Contro il Napoli io andrei di 3-5-2, con centrocampo folto.
---------------------Maignan
--------Kalulu------Kjaer------Tomori
Dest----Tonali----Bennacer----Vranckx--Theo
----------------CDK-----------Giroud

La vedo una opzione da valutare, con CDK che gira intorno a Giroud, ruolo che ha ricoperto ampiamente nella scorsa stagione.


----------



## Simo98 (12 Settembre 2022)

Non so perché ma mi aspetto una genialata di Pioli contro il Napoli, di solito quando siamo in situazioni di crisi trova sempre la svolta 

Quoto comunque chi dice che la partita con il Dinamo è FONDAMENTALE, dentro tutti i titolari e poi a Napoli si valuta in base a chi è stanco o meno


----------



## CS10 (12 Settembre 2022)

7AlePato7 ha scritto:


> Contro il Napoli io andrei di 3-5-2, con centrocampo folto.
> ---------------------Maignan
> --------Kalulu------Kjaer------Tomori
> Dest----Tonali----Bennacer----Vranckx--Theo
> ...


Anche io trovo che questa sia la formazione migliore perché contemporaneamente ovvieremmo all'assenza di Leao e sarebbe più semplice arginare Kvara.


----------



## Roten1896 (12 Settembre 2022)

admin ha scritto:


> Come riportato dalla GDS, Pioli p pronto a cambiare l'attacco del Milan in vista dei prossimo due impegni. Contro la Dinamo spazio a Leao (squalificato in campionato) e Diaz sulla trequarti con Saele a destra. In difesa a destra giocherà Dest, Kalulu e Tomori al centro.
> 
> Con Napoli, dentro Calabria, Kjaer, CDK e Origi esterno al posto di Leao. A destra ci sarà Messias. Giroud, Tonali e Bennacer giocheranno entrambe le gare.
> 
> ...


La partita con la Dinamo Zagabria è la priorità assoluta. 
Credo che Pioli cambierà solo CDK per Diaz 

Con il Napoli, mi aspetto Saele a sinistra con CDK e Messias (a meno che non si inventi qualcosa con Krunic se recupera). 
Giroud obbligato agli straordinari e poi speriamo nella sosta.


----------



## willcoyote85 (12 Settembre 2022)

Lineker10 ha scritto:


> Secondo me CDK le gioca tutte e a Napoli giocheremo con la difesa a tre.
> 
> Comunque mi sa che non ci si renda conto dell'importanza del match con la Dinamo...
> 
> Quella col Napoli la puoi anche perdere, la stagione è lunghissima e ne succederanno di cose, quella con la Dinamo se la sbagli sei fo..to.
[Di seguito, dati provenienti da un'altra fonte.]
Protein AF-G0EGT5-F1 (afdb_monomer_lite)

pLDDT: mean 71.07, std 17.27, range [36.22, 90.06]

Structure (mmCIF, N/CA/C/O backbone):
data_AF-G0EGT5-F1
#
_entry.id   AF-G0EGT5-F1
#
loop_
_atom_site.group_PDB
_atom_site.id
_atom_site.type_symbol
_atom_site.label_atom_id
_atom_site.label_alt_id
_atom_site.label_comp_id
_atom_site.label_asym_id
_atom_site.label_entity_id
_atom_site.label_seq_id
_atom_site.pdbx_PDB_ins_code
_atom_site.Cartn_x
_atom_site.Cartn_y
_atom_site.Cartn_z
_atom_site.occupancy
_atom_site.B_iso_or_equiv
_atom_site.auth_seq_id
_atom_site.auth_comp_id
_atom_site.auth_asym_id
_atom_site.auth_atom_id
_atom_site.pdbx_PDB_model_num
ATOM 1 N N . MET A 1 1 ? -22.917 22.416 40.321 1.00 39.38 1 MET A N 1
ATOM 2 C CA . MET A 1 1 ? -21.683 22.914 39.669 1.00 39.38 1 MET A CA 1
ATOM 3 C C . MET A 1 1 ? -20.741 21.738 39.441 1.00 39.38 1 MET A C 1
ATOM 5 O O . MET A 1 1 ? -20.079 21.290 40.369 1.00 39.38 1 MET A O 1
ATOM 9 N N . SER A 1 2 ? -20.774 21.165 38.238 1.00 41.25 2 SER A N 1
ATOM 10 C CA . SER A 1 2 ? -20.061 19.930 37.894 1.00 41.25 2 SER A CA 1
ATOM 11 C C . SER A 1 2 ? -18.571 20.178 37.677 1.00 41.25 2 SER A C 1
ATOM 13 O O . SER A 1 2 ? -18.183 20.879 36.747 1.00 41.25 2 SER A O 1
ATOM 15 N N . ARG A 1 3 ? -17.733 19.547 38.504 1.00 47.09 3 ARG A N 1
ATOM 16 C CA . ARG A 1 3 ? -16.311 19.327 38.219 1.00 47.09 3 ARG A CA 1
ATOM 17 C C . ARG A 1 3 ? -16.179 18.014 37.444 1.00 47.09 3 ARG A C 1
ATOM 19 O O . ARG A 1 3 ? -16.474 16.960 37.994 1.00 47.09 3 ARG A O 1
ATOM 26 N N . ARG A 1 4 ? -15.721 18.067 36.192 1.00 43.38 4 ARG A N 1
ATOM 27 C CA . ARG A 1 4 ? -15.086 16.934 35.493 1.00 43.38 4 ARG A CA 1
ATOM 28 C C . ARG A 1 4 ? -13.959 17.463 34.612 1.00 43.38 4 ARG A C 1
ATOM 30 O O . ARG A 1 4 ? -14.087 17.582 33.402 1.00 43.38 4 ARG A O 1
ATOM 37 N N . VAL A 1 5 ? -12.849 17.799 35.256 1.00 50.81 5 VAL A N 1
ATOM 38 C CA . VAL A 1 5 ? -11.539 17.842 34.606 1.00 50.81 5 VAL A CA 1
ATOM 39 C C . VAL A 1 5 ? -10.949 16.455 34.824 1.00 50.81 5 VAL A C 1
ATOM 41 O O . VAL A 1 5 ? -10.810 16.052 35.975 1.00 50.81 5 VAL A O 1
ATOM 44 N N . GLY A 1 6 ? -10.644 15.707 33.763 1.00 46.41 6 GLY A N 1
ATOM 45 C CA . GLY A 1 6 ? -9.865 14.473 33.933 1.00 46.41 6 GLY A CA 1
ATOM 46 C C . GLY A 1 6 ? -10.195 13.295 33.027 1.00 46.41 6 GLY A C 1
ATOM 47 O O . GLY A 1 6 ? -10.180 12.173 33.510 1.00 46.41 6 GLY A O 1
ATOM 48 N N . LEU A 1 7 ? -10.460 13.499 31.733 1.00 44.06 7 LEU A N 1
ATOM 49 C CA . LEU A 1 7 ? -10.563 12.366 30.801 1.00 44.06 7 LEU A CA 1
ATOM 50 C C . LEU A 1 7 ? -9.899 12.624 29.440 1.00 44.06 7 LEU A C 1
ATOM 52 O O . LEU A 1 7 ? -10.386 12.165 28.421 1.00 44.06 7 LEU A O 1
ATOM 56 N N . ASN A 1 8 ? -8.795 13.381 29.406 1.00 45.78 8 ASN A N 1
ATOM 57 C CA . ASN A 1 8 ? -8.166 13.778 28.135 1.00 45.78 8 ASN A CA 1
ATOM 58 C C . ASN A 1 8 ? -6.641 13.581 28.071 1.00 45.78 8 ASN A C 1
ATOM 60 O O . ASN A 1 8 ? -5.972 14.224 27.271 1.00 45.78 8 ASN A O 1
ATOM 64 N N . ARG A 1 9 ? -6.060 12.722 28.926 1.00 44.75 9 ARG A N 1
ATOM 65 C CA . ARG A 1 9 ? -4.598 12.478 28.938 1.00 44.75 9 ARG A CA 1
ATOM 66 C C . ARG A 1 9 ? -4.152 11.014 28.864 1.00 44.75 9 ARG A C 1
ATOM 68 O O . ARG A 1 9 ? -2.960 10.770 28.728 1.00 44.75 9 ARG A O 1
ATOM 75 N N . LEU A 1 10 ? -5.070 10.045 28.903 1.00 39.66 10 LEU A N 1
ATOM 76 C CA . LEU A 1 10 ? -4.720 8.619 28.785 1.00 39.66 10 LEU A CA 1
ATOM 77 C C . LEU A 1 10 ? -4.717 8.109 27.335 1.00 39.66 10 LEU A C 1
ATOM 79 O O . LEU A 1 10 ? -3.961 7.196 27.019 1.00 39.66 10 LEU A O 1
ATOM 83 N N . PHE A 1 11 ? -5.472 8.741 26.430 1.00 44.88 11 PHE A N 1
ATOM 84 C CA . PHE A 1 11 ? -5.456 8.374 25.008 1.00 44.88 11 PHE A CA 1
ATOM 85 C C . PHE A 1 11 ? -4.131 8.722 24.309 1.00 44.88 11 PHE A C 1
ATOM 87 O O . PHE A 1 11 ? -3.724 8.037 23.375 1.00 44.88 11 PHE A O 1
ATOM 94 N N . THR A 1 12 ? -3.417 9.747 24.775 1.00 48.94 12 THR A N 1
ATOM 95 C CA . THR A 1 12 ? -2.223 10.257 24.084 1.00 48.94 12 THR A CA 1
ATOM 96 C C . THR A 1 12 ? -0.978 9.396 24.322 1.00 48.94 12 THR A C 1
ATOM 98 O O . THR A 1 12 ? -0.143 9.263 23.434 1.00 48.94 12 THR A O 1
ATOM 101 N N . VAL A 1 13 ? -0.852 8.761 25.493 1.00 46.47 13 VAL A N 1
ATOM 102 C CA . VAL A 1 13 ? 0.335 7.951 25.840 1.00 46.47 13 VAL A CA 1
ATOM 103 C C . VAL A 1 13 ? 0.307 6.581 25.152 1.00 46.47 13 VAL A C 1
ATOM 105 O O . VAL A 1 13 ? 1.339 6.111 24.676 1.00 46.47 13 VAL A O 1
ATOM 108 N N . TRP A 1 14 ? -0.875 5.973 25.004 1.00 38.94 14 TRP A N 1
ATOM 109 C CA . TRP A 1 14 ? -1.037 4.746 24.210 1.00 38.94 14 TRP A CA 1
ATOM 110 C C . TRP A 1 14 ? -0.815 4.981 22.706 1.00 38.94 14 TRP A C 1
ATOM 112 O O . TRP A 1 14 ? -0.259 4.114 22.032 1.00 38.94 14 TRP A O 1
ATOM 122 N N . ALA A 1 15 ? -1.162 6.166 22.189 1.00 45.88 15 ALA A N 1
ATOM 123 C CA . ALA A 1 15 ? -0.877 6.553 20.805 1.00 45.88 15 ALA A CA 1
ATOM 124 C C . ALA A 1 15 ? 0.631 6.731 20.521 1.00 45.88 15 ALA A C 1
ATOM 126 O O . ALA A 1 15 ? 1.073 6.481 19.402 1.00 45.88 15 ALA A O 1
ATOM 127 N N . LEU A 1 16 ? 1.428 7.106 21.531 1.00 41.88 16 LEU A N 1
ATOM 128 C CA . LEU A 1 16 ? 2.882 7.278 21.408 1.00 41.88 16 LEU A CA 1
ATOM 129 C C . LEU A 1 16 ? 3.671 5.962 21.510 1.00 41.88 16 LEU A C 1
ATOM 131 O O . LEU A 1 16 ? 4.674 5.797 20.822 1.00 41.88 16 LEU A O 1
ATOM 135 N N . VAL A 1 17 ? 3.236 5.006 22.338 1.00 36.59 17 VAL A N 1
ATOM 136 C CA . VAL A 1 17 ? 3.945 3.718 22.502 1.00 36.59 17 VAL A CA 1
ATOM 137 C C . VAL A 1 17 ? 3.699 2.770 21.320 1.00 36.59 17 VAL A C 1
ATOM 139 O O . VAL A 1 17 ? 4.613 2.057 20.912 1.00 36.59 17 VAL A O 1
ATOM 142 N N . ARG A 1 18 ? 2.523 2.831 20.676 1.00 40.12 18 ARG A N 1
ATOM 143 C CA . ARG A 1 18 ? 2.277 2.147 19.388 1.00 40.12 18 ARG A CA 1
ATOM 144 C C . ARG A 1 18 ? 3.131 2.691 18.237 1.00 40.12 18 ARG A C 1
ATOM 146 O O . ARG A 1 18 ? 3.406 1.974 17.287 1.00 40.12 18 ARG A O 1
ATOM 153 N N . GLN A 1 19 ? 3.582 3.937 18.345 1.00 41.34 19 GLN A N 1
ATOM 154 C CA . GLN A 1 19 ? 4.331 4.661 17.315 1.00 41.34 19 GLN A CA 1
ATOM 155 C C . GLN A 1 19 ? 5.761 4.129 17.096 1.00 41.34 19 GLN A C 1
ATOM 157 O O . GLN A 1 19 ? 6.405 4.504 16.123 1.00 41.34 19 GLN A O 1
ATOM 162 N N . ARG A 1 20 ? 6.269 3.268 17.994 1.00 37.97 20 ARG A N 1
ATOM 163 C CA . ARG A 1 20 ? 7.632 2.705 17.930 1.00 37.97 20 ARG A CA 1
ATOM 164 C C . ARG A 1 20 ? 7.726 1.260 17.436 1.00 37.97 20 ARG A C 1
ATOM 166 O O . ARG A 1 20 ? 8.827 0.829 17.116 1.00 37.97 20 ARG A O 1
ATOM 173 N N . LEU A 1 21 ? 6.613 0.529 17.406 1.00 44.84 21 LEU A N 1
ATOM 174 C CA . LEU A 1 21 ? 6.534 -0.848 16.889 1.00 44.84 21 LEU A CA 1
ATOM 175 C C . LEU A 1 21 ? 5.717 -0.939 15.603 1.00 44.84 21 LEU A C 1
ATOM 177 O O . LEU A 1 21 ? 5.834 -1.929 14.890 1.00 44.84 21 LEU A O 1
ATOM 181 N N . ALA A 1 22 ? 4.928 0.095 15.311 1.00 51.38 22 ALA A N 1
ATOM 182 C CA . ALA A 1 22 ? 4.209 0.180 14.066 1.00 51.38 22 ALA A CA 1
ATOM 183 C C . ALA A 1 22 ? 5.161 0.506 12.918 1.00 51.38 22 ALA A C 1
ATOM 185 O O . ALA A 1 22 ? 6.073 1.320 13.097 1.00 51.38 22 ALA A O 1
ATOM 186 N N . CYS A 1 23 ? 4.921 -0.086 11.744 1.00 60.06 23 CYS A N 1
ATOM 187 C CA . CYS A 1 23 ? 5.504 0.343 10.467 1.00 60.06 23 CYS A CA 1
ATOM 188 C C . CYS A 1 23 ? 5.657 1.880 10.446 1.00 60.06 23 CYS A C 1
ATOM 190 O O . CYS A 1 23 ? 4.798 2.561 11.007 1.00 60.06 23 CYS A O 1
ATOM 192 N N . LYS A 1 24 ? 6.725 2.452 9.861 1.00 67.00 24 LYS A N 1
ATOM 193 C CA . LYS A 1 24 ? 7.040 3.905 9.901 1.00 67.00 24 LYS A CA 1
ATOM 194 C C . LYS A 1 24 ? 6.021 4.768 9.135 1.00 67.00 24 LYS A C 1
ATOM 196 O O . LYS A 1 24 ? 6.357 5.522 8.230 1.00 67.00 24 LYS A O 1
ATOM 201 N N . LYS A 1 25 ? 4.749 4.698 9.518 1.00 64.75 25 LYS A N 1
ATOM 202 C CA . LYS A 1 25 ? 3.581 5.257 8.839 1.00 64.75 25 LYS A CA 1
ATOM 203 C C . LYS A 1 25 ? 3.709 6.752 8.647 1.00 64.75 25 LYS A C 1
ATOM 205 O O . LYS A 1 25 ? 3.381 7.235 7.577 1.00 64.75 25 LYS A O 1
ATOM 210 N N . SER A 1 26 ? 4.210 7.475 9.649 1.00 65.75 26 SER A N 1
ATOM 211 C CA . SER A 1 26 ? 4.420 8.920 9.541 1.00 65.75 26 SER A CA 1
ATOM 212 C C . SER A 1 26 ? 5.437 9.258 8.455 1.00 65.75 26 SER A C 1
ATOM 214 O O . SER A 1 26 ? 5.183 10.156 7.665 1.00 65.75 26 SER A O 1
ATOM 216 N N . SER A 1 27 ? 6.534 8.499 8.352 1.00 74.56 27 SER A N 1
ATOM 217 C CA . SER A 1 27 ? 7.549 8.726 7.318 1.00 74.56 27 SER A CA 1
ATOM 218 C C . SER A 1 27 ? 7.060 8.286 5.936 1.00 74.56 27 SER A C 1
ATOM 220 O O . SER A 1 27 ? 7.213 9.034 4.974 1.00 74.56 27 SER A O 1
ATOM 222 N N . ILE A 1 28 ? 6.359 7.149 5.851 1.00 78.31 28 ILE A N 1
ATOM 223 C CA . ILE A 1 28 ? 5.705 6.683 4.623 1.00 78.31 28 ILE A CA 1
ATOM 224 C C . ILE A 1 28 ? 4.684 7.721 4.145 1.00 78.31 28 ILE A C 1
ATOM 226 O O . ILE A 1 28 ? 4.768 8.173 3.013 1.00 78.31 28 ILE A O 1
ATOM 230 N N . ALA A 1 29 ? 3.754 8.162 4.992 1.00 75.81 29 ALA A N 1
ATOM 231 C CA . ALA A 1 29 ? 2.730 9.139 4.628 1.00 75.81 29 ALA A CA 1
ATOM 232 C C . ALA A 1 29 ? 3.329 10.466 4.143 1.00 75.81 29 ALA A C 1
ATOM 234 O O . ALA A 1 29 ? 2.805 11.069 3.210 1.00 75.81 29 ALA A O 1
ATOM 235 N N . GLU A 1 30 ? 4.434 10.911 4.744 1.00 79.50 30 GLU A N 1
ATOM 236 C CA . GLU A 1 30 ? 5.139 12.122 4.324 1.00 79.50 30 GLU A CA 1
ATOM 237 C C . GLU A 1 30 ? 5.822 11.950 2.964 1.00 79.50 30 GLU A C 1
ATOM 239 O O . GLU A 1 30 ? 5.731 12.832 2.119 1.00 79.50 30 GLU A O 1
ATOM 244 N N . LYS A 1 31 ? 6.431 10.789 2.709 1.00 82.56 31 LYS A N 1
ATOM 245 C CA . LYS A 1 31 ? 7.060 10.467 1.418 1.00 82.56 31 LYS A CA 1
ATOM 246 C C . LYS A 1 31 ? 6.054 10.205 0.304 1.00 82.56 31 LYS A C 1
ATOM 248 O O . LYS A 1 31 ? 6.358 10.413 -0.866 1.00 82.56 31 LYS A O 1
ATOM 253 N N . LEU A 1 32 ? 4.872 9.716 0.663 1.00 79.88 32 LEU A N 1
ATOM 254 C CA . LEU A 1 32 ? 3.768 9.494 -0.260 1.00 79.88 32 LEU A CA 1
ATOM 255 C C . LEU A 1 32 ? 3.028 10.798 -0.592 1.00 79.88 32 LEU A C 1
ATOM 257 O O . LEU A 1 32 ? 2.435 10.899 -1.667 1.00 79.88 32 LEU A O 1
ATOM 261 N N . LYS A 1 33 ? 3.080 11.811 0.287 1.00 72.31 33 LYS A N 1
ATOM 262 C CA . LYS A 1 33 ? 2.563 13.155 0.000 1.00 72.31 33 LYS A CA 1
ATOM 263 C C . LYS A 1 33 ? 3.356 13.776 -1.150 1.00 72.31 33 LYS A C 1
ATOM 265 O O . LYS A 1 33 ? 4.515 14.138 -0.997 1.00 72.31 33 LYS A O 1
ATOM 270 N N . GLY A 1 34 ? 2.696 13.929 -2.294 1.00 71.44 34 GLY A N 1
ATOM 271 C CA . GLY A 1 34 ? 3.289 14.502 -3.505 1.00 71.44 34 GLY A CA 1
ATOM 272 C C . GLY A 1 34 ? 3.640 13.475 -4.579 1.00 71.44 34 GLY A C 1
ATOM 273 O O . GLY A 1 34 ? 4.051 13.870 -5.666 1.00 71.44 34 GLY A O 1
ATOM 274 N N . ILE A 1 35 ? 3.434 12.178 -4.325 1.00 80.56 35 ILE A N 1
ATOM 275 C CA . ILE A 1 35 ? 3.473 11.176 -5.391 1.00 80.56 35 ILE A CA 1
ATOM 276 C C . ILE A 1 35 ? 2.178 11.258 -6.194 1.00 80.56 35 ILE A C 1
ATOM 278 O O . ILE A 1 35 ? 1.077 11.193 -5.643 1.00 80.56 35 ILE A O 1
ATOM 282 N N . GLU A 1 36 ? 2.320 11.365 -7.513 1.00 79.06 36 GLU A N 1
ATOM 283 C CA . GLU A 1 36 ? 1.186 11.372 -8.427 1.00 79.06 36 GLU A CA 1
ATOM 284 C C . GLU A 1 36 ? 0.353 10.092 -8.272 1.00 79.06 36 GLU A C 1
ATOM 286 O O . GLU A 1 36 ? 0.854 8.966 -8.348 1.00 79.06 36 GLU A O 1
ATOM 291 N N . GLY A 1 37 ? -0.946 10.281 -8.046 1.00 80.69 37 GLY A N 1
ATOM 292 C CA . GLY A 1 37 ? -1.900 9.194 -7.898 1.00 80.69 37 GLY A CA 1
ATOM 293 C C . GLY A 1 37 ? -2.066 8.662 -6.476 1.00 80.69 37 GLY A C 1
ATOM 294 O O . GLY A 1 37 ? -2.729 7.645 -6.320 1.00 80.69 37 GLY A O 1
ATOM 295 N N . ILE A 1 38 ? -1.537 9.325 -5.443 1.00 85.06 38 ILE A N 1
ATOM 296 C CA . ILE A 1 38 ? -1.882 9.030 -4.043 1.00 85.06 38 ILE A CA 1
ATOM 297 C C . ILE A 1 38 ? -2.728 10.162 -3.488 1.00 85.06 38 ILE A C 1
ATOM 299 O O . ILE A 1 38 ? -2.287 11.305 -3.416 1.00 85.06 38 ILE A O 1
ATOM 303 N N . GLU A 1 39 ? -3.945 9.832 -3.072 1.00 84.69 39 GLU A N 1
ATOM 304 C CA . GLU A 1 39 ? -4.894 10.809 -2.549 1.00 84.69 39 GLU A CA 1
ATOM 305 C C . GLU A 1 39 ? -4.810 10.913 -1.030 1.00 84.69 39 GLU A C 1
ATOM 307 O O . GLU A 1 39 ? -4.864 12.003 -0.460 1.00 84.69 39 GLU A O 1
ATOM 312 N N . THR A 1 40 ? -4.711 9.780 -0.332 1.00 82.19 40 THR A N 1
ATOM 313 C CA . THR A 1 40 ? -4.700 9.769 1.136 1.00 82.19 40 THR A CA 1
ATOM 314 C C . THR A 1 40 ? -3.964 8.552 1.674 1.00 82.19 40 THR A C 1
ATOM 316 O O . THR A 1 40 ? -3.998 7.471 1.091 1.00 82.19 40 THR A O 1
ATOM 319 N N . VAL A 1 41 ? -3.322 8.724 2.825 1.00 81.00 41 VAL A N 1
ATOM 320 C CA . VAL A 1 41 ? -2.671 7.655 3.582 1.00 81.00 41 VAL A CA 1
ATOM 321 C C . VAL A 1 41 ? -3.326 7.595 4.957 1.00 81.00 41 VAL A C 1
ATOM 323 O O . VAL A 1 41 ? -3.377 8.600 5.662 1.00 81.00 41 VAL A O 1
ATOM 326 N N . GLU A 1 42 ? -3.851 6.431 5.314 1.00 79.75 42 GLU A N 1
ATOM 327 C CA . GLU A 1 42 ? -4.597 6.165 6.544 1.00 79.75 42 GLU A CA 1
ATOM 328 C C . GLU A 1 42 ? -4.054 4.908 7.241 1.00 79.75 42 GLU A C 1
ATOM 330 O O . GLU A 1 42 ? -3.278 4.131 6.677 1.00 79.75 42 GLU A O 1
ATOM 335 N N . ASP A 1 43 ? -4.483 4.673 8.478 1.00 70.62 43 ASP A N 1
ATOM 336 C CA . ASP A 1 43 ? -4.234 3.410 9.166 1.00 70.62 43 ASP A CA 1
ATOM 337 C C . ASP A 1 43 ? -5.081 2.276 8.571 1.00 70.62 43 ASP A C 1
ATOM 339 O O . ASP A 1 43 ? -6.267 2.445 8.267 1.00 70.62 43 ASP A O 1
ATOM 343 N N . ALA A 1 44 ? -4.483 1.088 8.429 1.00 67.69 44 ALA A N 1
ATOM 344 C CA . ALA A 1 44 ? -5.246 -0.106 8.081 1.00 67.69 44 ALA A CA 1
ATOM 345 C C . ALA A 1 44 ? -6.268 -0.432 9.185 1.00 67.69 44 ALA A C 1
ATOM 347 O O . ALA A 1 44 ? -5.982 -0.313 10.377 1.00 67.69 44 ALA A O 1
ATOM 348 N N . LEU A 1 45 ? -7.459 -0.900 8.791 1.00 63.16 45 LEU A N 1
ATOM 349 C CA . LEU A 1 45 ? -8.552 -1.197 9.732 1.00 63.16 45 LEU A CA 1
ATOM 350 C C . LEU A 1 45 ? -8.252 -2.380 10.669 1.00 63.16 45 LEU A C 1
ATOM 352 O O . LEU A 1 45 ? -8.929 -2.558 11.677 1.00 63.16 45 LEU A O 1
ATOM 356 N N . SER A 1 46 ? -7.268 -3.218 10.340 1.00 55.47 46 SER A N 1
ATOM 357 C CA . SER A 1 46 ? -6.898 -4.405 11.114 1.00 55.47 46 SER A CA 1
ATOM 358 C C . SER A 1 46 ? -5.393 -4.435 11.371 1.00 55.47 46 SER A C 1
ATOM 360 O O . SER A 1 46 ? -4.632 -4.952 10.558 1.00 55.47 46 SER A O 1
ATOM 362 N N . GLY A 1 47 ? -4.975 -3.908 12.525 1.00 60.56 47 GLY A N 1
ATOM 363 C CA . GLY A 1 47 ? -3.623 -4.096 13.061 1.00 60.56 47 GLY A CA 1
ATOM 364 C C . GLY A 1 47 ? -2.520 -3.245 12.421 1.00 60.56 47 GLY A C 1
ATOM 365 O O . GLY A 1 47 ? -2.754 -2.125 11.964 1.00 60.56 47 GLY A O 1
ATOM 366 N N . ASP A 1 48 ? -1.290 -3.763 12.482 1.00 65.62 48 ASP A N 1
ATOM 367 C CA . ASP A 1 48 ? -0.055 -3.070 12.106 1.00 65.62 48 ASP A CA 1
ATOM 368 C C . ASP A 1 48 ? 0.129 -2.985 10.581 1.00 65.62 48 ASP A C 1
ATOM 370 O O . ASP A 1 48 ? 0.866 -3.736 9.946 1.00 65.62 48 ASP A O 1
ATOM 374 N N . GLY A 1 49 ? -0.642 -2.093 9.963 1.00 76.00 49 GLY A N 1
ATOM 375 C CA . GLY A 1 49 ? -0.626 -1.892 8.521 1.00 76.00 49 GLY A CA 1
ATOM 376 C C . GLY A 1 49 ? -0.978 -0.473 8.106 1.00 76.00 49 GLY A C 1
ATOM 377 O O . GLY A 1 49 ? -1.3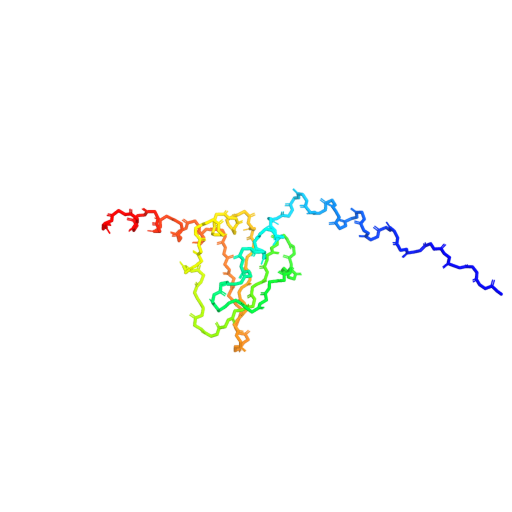96 0.357 8.924 1.00 76.00 49 GLY A O 1
ATOM 378 N N . VAL A 1 50 ? -0.816 -0.206 6.815 1.00 83.19 50 VAL A N 1
ATOM 379 C CA . VAL A 1 50 ? -1.114 1.085 6.188 1.00 83.19 50 VAL A CA 1
ATOM 380 C C . VAL A 1 50 ? -2.186 0.918 5.119 1.00 83.19 50 VAL A C 1
ATOM 382 O O . VAL A 1 50 ? -2.216 -0.086 4.406 1.00 83.19 50 VAL A O 1
ATOM 385 N N . ARG A 1 51 ? -3.071 1.905 5.005 1.00 86.00 51 ARG A N 1
ATOM 386 C CA . ARG A 1 51 ? -4.088 2.002 3.965 1.00 86.00 51 ARG A CA 1
ATOM 387 C C . ARG A 1 51 ? -3.784 3.190 3.058 1.00 86.00 51 ARG A C 1
ATOM 389 O O . ARG A 1 51 ? -3.618 4.308 3.525 1.00 86.00 51 ARG A O 1
ATOM 396 N N . LEU A 1 52 ? -3.726 2.948 1.758 1.00 87.44 52 LEU A N 1
ATOM 397 C CA . LEU A 1 52 ? -3.391 3.918 0.726 1.00 87.44 52 LEU A CA 1
ATOM 398 C C . LEU A 1 52 ? -4.606 4.106 -0.175 1.00 87.44 52 LEU A C 1
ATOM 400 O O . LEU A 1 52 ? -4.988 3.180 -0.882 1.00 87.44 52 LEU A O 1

be hai tutto il ritorno e 2 partite col chelsea che non è il city.....

poi io ho una grave deformazione... dato che so che la CL non la vinco, non mi sparo alle palle se esco al girone anzichè agli 8i o 4i.
so che sono tanti soldi ma alla fine cambia poco sportivamente. il campionato rimane.


----------



## kipstar (12 Settembre 2022)

Credo sia abbastanza inutile cercare di capire chi giocherà


----------



## admin (12 Settembre 2022)

admin ha scritto:


> Come riportato dalla GDS, Pioli p pronto a cambiare l'attacco del Milan in vista dei prossimo due impegni. Contro la Dinamo spazio a Leao (squalificato in campionato) e Diaz sulla trequarti con Saele a destra. In difesa a destra giocherà Dest, Kalulu e Tomori al centro.
> 
> Con Napoli, dentro Calabria, Kjaer, CDK e Origi esterno al posto di Leao. A destra ci sarà Messias. Giroud, Tonali e Bennacer giocheranno entrambe le gare.
> 
> ...



.


----------



## Igniorante (12 Settembre 2022)

willcoyote85 ha scritto:


> be hai tutto il ritorno e 2 partite col chelsea che non è il city.....
> 
> poi io ho una grave deformazione... dato che so che la CL non la vinco, non mi sparo alle palle se esco al girone anzichè agli 8i o 4i.
> so che sono tanti soldi ma alla fine cambia poco sportivamente. il campionato rimane.



Bravo, la penso come te.
Inutile voler fare i fenomeni in una competizione che non si può vincere e che anzi rischia di togliere un sacco di energie per il campionato.
Prima consolidiamo la leadership in Italia, come fece la Juve e come non ha fatto l'Inter, poi arriveranno anche semifinali e finali di Coppa.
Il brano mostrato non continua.